Mobile App Testing Checklist
Ensure your mobile app works flawlessly across devices, OS versions, and network conditions with a structured testing approach.
Checklist: Mobile App Testing (engineering)
Mobile app testing is uniquely challenging due to device fragmentation, OS version differences, varying screen sizes, and unpredictable network conditions. A comprehensive testing strategy covers functional correctness, device compatibility, performance under constraints, accessibility compliance, and security hardening — all before users encounter your app in the wild.
Checklist Items
- Test core user flows end-to-end [critical]: Verify the primary user journeys (sign up, core feature, payment) work completely on both iOS and Android.
- Test on minimum supported OS versions [critical]: Verify the app functions correctly on the oldest OS versions you support (e.g., iOS 15, Android 10).
- Test on at least 5 real device models [critical]: Cover a range of screen sizes, hardware capabilities, and manufacturers. Do not rely solely on simulators.
- Test offline and poor network behavior [important]: Verify the app handles airplane mode, slow 3G, packet loss, and network transitions gracefully.
- Verify push notification delivery and handling [important]: Test notification receipt, tap actions, deep linking, and behavior when the app is in foreground, background, and killed states.
- Test app lifecycle events [important]: Verify behavior during backgrounding, foregrounding, low memory warnings, and process termination and restoration.
- Run performance profiling [important]: Measure startup time, frame rates, memory usage, and battery consumption using Xcode Instruments and Android Profiler.
- Test accessibility with screen readers [recommended]: Verify the app works with VoiceOver (iOS) and TalkBack (Android). Check label accuracy, focus order, and gesture support.
- Verify secure data storage [recommended]: Ensure sensitive data uses Keychain (iOS) and Encrypted SharedPreferences (Android). No secrets in plain text files.
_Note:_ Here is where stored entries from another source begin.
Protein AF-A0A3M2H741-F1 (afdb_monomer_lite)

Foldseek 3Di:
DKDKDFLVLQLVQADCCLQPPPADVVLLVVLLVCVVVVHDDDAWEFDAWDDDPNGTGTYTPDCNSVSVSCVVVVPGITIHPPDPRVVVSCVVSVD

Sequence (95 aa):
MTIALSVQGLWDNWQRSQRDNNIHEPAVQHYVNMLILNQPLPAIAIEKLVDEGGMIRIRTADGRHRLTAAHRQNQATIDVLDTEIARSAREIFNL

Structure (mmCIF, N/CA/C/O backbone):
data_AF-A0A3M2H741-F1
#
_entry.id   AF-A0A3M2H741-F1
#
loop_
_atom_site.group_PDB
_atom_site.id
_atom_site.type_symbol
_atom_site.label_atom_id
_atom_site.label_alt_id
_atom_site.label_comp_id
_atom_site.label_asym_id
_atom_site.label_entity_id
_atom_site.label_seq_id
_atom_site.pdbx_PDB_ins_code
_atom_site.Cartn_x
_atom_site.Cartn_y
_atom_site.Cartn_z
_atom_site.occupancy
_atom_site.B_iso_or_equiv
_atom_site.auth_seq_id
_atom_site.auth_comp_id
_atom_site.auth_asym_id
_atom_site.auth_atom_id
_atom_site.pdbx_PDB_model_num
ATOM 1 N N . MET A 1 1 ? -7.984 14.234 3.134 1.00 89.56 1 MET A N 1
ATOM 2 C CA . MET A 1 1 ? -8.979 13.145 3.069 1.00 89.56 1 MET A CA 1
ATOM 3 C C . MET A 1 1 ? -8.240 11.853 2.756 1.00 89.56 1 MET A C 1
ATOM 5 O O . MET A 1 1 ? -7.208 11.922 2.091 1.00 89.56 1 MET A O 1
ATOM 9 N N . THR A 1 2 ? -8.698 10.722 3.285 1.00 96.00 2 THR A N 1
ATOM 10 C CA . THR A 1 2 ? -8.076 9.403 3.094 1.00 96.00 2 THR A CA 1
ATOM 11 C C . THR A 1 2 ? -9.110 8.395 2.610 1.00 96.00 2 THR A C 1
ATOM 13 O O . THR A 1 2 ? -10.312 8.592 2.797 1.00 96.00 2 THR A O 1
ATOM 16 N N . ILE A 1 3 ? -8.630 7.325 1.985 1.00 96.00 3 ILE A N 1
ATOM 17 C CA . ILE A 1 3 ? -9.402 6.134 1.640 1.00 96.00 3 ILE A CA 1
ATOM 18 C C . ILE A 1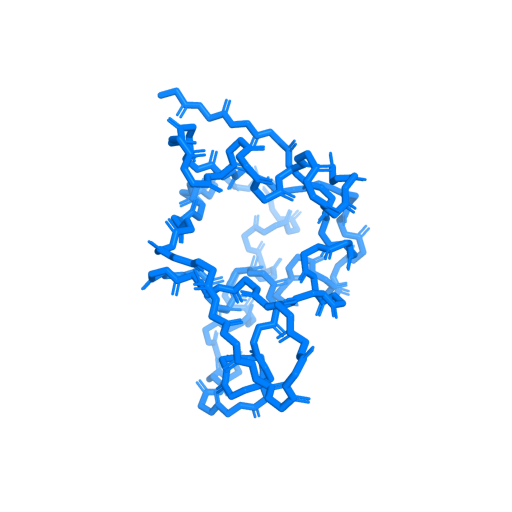 3 ? -8.697 4.908 2.215 1.00 96.00 3 ILE A C 1
ATOM 20 O O . ILE A 1 3 ? -7.470 4.822 2.181 1.00 96.00 3 ILE A O 1
ATOM 24 N N . ALA A 1 4 ? -9.472 3.965 2.739 1.00 96.69 4 ALA A N 1
ATOM 25 C CA . ALA A 1 4 ? -8.955 2.675 3.168 1.00 96.69 4 ALA A CA 1
ATOM 26 C C . ALA A 1 4 ? -8.850 1.752 1.949 1.00 96.69 4 ALA A C 1
ATOM 28 O O . ALA A 1 4 ? -9.832 1.595 1.223 1.00 96.69 4 ALA A O 1
ATOM 29 N N . LEU A 1 5 ? -7.674 1.162 1.727 1.00 96.75 5 LEU A N 1
ATOM 30 C CA . LEU A 1 5 ? -7.433 0.180 0.665 1.00 96.75 5 LEU A CA 1
ATOM 31 C C . LEU A 1 5 ? -6.989 -1.155 1.264 1.00 96.75 5 LEU A C 1
ATOM 33 O O . LEU A 1 5 ? -6.298 -1.170 2.288 1.00 96.75 5 LEU A O 1
ATOM 37 N N . SER A 1 6 ? -7.335 -2.262 0.605 1.00 97.56 6 SER A N 1
ATOM 38 C CA . SER A 1 6 ? -6.865 -3.603 0.965 1.00 97.56 6 SER A CA 1
ATOM 39 C C . SER A 1 6 ? -5.335 -3.680 1.021 1.00 97.56 6 SER A C 1
ATOM 41 O O . SER A 1 6 ? -4.649 -3.424 0.028 1.00 97.56 6 SER A O 1
ATOM 43 N N . VAL A 1 7 ? -4.783 -4.084 2.172 1.00 97.00 7 VAL A N 1
ATOM 44 C CA . VAL A 1 7 ? -3.329 -4.284 2.332 1.00 97.00 7 VAL A CA 1
ATOM 45 C C . VAL A 1 7 ? -2.840 -5.408 1.430 1.00 97.00 7 VAL A C 1
ATOM 47 O O . VAL A 1 7 ? -1.806 -5.257 0.784 1.00 97.00 7 VAL A O 1
ATOM 50 N N . GLN A 1 8 ? -3.588 -6.512 1.360 1.00 97.12 8 GLN A N 1
ATOM 51 C CA . GLN A 1 8 ? -3.241 -7.652 0.515 1.00 97.12 8 GLN A CA 1
ATOM 52 C C . GLN A 1 8 ? -3.267 -7.258 -0.965 1.00 97.12 8 GLN A C 1
ATOM 54 O O . GLN A 1 8 ? -2.301 -7.487 -1.687 1.00 97.12 8 GLN A O 1
ATOM 59 N N . GLY A 1 9 ? -4.336 -6.584 -1.400 1.00 96.62 9 GLY A N 1
ATOM 60 C CA . GLY A 1 9 ? -4.460 -6.135 -2.784 1.00 96.62 9 GLY A CA 1
ATOM 61 C C . GLY A 1 9 ? -3.370 -5.134 -3.173 1.00 96.62 9 GLY A C 1
ATOM 62 O O . GLY A 1 9 ? -2.817 -5.221 -4.271 1.00 96.62 9 GLY A O 1
ATOM 63 N N . LEU A 1 10 ? -2.996 -4.228 -2.262 1.00 95.88 10 LEU A N 1
ATOM 64 C CA . LEU A 1 10 ? -1.828 -3.371 -2.445 1.00 95.88 10 LEU A CA 1
ATOM 65 C C . LEU A 1 10 ? -0.556 -4.208 -2.564 1.00 95.88 10 LEU A C 1
ATOM 67 O O . LEU A 1 10 ? 0.148 -4.060 -3.551 1.00 95.88 10 LEU A O 1
ATOM 71 N N . TRP A 1 11 ? -0.271 -5.103 -1.618 1.00 96.44 11 TRP A N 1
ATOM 72 C CA . TRP A 1 11 ? 0.942 -5.928 -1.595 1.00 96.44 11 TRP A CA 1
ATOM 73 C C . TRP A 1 11 ? 1.149 -6.758 -2.871 1.00 96.44 11 TRP A C 1
ATOM 75 O O . TRP A 1 11 ? 2.271 -6.853 -3.385 1.00 96.44 11 TRP A O 1
ATOM 85 N N . ASP A 1 12 ? 0.064 -7.315 -3.407 1.00 96.31 12 ASP A N 1
ATOM 86 C CA . ASP A 1 12 ? 0.085 -8.155 -4.603 1.00 96.31 12 ASP A CA 1
ATOM 87 C C . ASP A 1 12 ? 0.289 -7.349 -5.887 1.00 96.31 12 ASP A C 1
ATOM 89 O O . ASP A 1 12 ? 0.928 -7.839 -6.820 1.00 96.31 12 ASP A O 1
ATOM 93 N N . ASN A 1 13 ? -0.204 -6.106 -5.930 1.00 96.44 13 ASN A N 1
ATOM 94 C CA . ASN A 1 13 ? -0.112 -5.212 -7.088 1.00 96.44 13 ASN A CA 1
ATOM 95 C C . ASN A 1 13 ? 0.995 -4.155 -6.965 1.00 96.44 13 ASN A C 1
ATOM 97 O O . ASN A 1 13 ? 1.238 -3.400 -7.907 1.00 96.44 13 ASN A O 1
ATOM 101 N N . TRP A 1 14 ? 1.700 -4.109 -5.839 1.00 95.75 14 TRP A N 1
ATOM 102 C CA . TRP A 1 14 ? 2.790 -3.176 -5.591 1.00 95.75 14 TRP A CA 1
ATOM 103 C C . TRP A 1 14 ? 4.011 -3.504 -6.453 1.00 95.75 14 TRP A C 1
ATOM 105 O O . TRP A 1 14 ? 4.347 -4.668 -6.686 1.00 95.75 14 TRP A O 1
ATOM 115 N N . GLN A 1 15 ? 4.684 -2.461 -6.935 1.00 95.19 15 GLN A N 1
ATOM 116 C CA . GLN A 1 15 ? 5.899 -2.580 -7.727 1.00 95.19 15 GLN A CA 1
ATOM 117 C C . GLN A 1 15 ? 6.960 -3.379 -6.961 1.00 95.19 15 GLN A C 1
ATOM 119 O O . GLN A 1 15 ? 7.355 -3.006 -5.850 1.00 95.19 15 GLN A O 1
ATOM 124 N N . ARG A 1 16 ? 7.486 -4.442 -7.580 1.00 92.94 16 ARG A N 1
ATOM 125 C CA . ARG A 1 16 ? 8.376 -5.395 -6.893 1.00 92.94 16 ARG A CA 1
ATOM 126 C C . ARG A 1 16 ? 9.648 -4.740 -6.386 1.00 92.94 16 ARG A C 1
ATOM 128 O O . ARG A 1 16 ? 10.055 -4.974 -5.257 1.00 92.94 16 ARG A O 1
ATOM 135 N N . SER A 1 17 ? 10.232 -3.831 -7.163 1.00 91.12 17 SER A N 1
ATOM 136 C CA . SER A 1 17 ? 11.419 -3.087 -6.723 1.00 91.12 17 SER A CA 1
ATOM 137 C C . SER A 1 17 ? 11.180 -2.208 -5.487 1.00 91.12 17 SER A C 1
ATOM 139 O O . SER A 1 17 ? 12.132 -1.895 -4.773 1.00 91.12 17 SER A O 1
ATOM 141 N N . GLN A 1 18 ? 9.938 -1.797 -5.202 1.00 89.50 18 GLN A N 1
ATOM 142 C CA . GLN A 1 18 ? 9.622 -1.080 -3.967 1.00 89.50 18 GLN A CA 1
ATOM 143 C C . GLN A 1 18 ? 9.354 -2.006 -2.785 1.00 89.50 18 GLN A C 1
ATOM 145 O O . GLN A 1 18 ? 9.716 -1.653 -1.662 1.00 89.50 18 GLN A O 1
ATOM 150 N N . ARG A 1 19 ? 8.742 -3.158 -3.062 1.00 90.31 19 ARG A N 1
ATOM 151 C CA . ARG A 1 19 ? 8.398 -4.183 -2.079 1.00 90.31 19 ARG A CA 1
ATOM 152 C C . ARG A 1 19 ? 9.609 -4.980 -1.598 1.00 90.31 19 ARG A C 1
ATOM 154 O O . ARG A 1 19 ? 9.741 -5.225 -0.406 1.00 90.31 19 ARG A O 1
ATOM 161 N N . ASP A 1 20 ? 10.490 -5.347 -2.523 1.00 89.44 20 ASP A N 1
ATOM 162 C CA . ASP A 1 20 ? 11.513 -6.370 -2.298 1.00 89.44 20 ASP A CA 1
ATOM 163 C C . ASP A 1 20 ? 12.915 -5.762 -2.070 1.00 89.44 20 ASP A C 1
ATOM 165 O O . ASP A 1 20 ? 13.771 -6.397 -1.456 1.00 89.44 20 ASP A O 1
ATOM 169 N N . ASN A 1 21 ? 13.161 -4.512 -2.492 1.00 89.31 21 ASN A N 1
ATOM 170 C CA . ASN A 1 21 ? 14.475 -3.865 -2.347 1.00 89.31 21 ASN A CA 1
ATOM 171 C C . ASN A 1 21 ? 14.480 -2.803 -1.246 1.00 89.31 21 ASN A C 1
ATOM 173 O O . ASN A 1 21 ? 13.502 -2.077 -1.084 1.00 89.31 21 ASN A O 1
ATOM 177 N N . ASN A 1 22 ? 15.626 -2.604 -0.580 1.00 82.25 22 ASN A N 1
ATOM 178 C CA . ASN A 1 22 ? 15.863 -1.536 0.407 1.00 82.25 22 ASN A CA 1
ATOM 179 C C . ASN A 1 22 ? 14.785 -1.469 1.510 1.00 82.25 22 ASN A C 1
ATOM 181 O O . ASN A 1 22 ? 14.318 -0.383 1.870 1.00 82.25 22 ASN A O 1
ATOM 185 N N . ILE A 1 23 ? 14.352 -2.629 2.007 1.00 87.19 23 ILE A N 1
ATOM 186 C CA . ILE A 1 23 ? 13.505 -2.732 3.196 1.00 87.19 23 ILE A CA 1
ATOM 187 C C . ILE A 1 23 ? 14.413 -2.685 4.423 1.00 87.19 23 ILE A C 1
ATOM 189 O O . ILE A 1 23 ? 15.202 -3.595 4.666 1.00 87.19 23 ILE A O 1
ATOM 193 N N . HIS A 1 24 ? 14.330 -1.595 5.185 1.00 92.62 24 HIS A N 1
ATOM 194 C CA . HIS A 1 24 ? 15.107 -1.434 6.406 1.00 92.62 24 HIS A CA 1
ATOM 195 C C . HIS A 1 24 ? 14.338 -1.999 7.603 1.00 92.62 24 HIS A C 1
ATOM 197 O O . HIS A 1 24 ? 13.388 -1.382 8.086 1.00 92.62 24 HIS A O 1
ATOM 203 N N . GLU A 1 25 ? 14.748 -3.169 8.093 1.00 94.38 25 GLU A N 1
ATOM 204 C CA . GLU A 1 25 ? 13.985 -3.894 9.116 1.00 94.38 25 GLU A CA 1
ATOM 205 C C . GLU A 1 25 ? 13.729 -3.142 1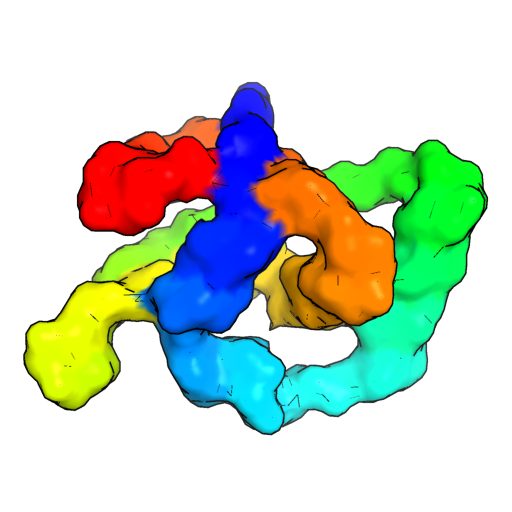0.427 1.00 94.38 25 GLU A C 1
ATOM 207 O O . GLU A 1 25 ? 12.599 -3.191 10.909 1.00 94.38 25 GLU A O 1
ATOM 212 N N . PRO A 1 26 ? 14.678 -2.373 10.989 1.00 96.62 26 PRO A N 1
ATOM 213 C CA . PRO A 1 26 ? 14.392 -1.527 12.146 1.00 96.62 26 PRO A CA 1
ATOM 214 C C . PRO A 1 26 ? 13.234 -0.544 11.916 1.00 96.62 26 PRO A C 1
ATOM 216 O O . PRO A 1 26 ? 12.420 -0.331 12.814 1.00 96.62 26 PRO A O 1
ATOM 219 N N . ALA A 1 27 ? 13.106 0.011 10.705 1.00 95.00 27 ALA A N 1
ATOM 220 C CA . ALA A 1 27 ? 11.987 0.886 10.363 1.00 95.00 27 ALA A CA 1
ATOM 221 C C . ALA A 1 27 ? 10.669 0.107 10.233 1.00 95.00 27 ALA A C 1
ATOM 223 O O . ALA A 1 27 ? 9.625 0.597 10.657 1.00 95.00 27 ALA A O 1
ATOM 224 N N . VAL A 1 28 ? 10.700 -1.114 9.689 1.00 96.00 28 VAL A N 1
ATOM 225 C CA . VAL A 1 28 ? 9.518 -1.994 9.656 1.00 96.00 28 VAL A CA 1
ATOM 226 C C . VAL A 1 28 ? 9.079 -2.338 11.077 1.00 96.00 28 VAL A C 1
ATOM 228 O O . VAL A 1 28 ? 7.904 -2.183 11.400 1.00 96.00 28 VAL A O 1
ATOM 231 N N . GLN A 1 29 ? 10.011 -2.734 11.947 1.00 96.94 29 GLN A N 1
ATOM 232 C CA . GLN A 1 29 ? 9.713 -3.084 13.334 1.00 96.94 29 GLN A CA 1
ATOM 233 C C . GLN A 1 29 ? 9.153 -1.895 14.120 1.00 96.94 29 GLN A C 1
ATOM 235 O O . GLN A 1 29 ? 8.235 -2.070 14.918 1.00 96.94 29 GLN A O 1
ATOM 240 N N . HIS A 1 30 ? 9.649 -0.681 13.866 1.00 96.00 30 HIS A N 1
ATOM 241 C CA . HIS A 1 30 ? 9.071 0.534 14.434 1.00 96.00 30 HIS A CA 1
ATOM 242 C C . HIS A 1 30 ? 7.577 0.658 14.095 1.00 96.00 30 HIS A C 1
ATOM 244 O O . HIS A 1 30 ? 6.761 0.831 14.998 1.00 96.00 30 HIS A O 1
ATOM 250 N N . TYR A 1 31 ? 7.196 0.478 12.826 1.00 96.44 31 TYR A N 1
ATOM 251 C CA . TYR A 1 31 ? 5.789 0.525 12.420 1.00 96.44 31 TYR A CA 1
ATOM 252 C C . TYR A 1 31 ? 4.964 -0.657 12.933 1.00 96.44 31 TYR A C 1
ATOM 254 O O . TYR A 1 31 ? 3.809 -0.461 13.298 1.00 96.44 31 TYR A O 1
ATOM 262 N N . VAL A 1 32 ? 5.540 -1.860 13.025 1.00 96.62 32 VAL A N 1
ATOM 263 C CA . VAL A 1 32 ? 4.884 -3.006 13.678 1.00 96.62 32 VAL A CA 1
ATOM 264 C C . VAL A 1 32 ? 4.537 -2.663 15.127 1.00 96.62 32 VAL A C 1
ATOM 266 O O . VAL A 1 32 ? 3.400 -2.861 15.545 1.00 96.62 32 VAL A O 1
ATOM 269 N N . ASN A 1 33 ? 5.478 -2.085 15.879 1.00 96.25 33 ASN A N 1
ATOM 270 C CA . ASN A 1 33 ? 5.237 -1.682 17.263 1.00 96.25 33 ASN A CA 1
ATOM 271 C C . ASN A 1 33 ? 4.142 -0.608 17.354 1.00 96.25 33 ASN A C 1
ATOM 273 O O . ASN A 1 33 ? 3.274 -0.700 18.217 1.00 96.25 33 ASN A O 1
ATOM 277 N N . MET A 1 34 ? 4.144 0.382 16.454 1.00 95.75 34 MET A N 1
ATOM 278 C CA . MET A 1 34 ? 3.083 1.395 16.398 1.00 95.75 34 MET A CA 1
ATOM 279 C C . MET A 1 34 ? 1.705 0.781 16.122 1.00 95.75 34 MET A C 1
ATOM 281 O O . MET A 1 34 ? 0.743 1.153 16.790 1.00 95.75 34 MET A O 1
ATOM 285 N N . LEU A 1 35 ? 1.613 -0.179 15.193 1.00 94.81 35 LEU A N 1
ATOM 286 C CA . LEU A 1 35 ? 0.371 -0.900 14.890 1.00 94.81 35 LEU A CA 1
ATOM 287 C C . LEU A 1 35 ? -0.131 -1.696 16.101 1.00 94.81 35 LEU A C 1
ATOM 289 O O . LEU A 1 35 ? -1.302 -1.596 16.445 1.00 94.81 35 LEU A O 1
ATOM 293 N N . ILE A 1 36 ? 0.751 -2.435 16.784 1.00 94.19 36 ILE A N 1
ATOM 294 C CA . ILE A 1 36 ? 0.404 -3.206 17.993 1.00 94.19 36 ILE A CA 1
ATOM 295 C C . ILE A 1 36 ? -0.111 -2.286 19.108 1.00 94.19 36 ILE A C 1
ATOM 297 O O . ILE A 1 36 ? -1.038 -2.636 19.834 1.00 94.19 36 ILE A O 1
ATOM 301 N N . LEU A 1 37 ? 0.482 -1.098 19.239 1.00 95.25 37 LEU A N 1
ATOM 302 C CA . LEU A 1 37 ? 0.092 -0.092 20.226 1.00 95.25 37 LEU A CA 1
ATOM 303 C C . LEU A 1 37 ? -1.114 0.761 19.786 1.00 95.25 37 LEU A C 1
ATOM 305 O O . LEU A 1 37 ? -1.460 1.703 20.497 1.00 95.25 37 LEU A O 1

- Test localization and right-to-left layout [recommended]: Verify text, dates, currency, and layout adapt correctly for all supported locales including RTL languages.
Common Mistakes
- Testing only on the latest devices and OS: Your users are on older devices. Test on at least one device per category: high-end, mid-range, and budget — on both current and previous OS versions.
- Relying only on emulators: Emulators miss hardware-specific bugs, camera issues, GPS accuracy, and real-world performance. Use real devices for final QA.
- Not testing interrupted flows: Test what happens when a phone call, notification, or low battery interrupts the user mid-flow. State should be preserved.
Frequently Asked Questions
- How many devices should I test on?
- At minimum 5 devices covering the range: latest iPhone, mid-range iPhone, latest Samsung/Pixel, mid-range Android, and a budget Android. Use device analytics from your user base to prioritize.
- Should I use automated mobile testing?
- Yes for regression testing. Use Detox (React Native), XCTest (iOS), or Espresso (Android) for automated functional tests. Manual testing remains essential for UX, gestures, and visual verification.
- How do I test on devices I do not own?
- Use cloud device farms like BrowserStack, AWS Device Farm, or Firebase Test Lab. They provide access to hundreds of real devices remotely.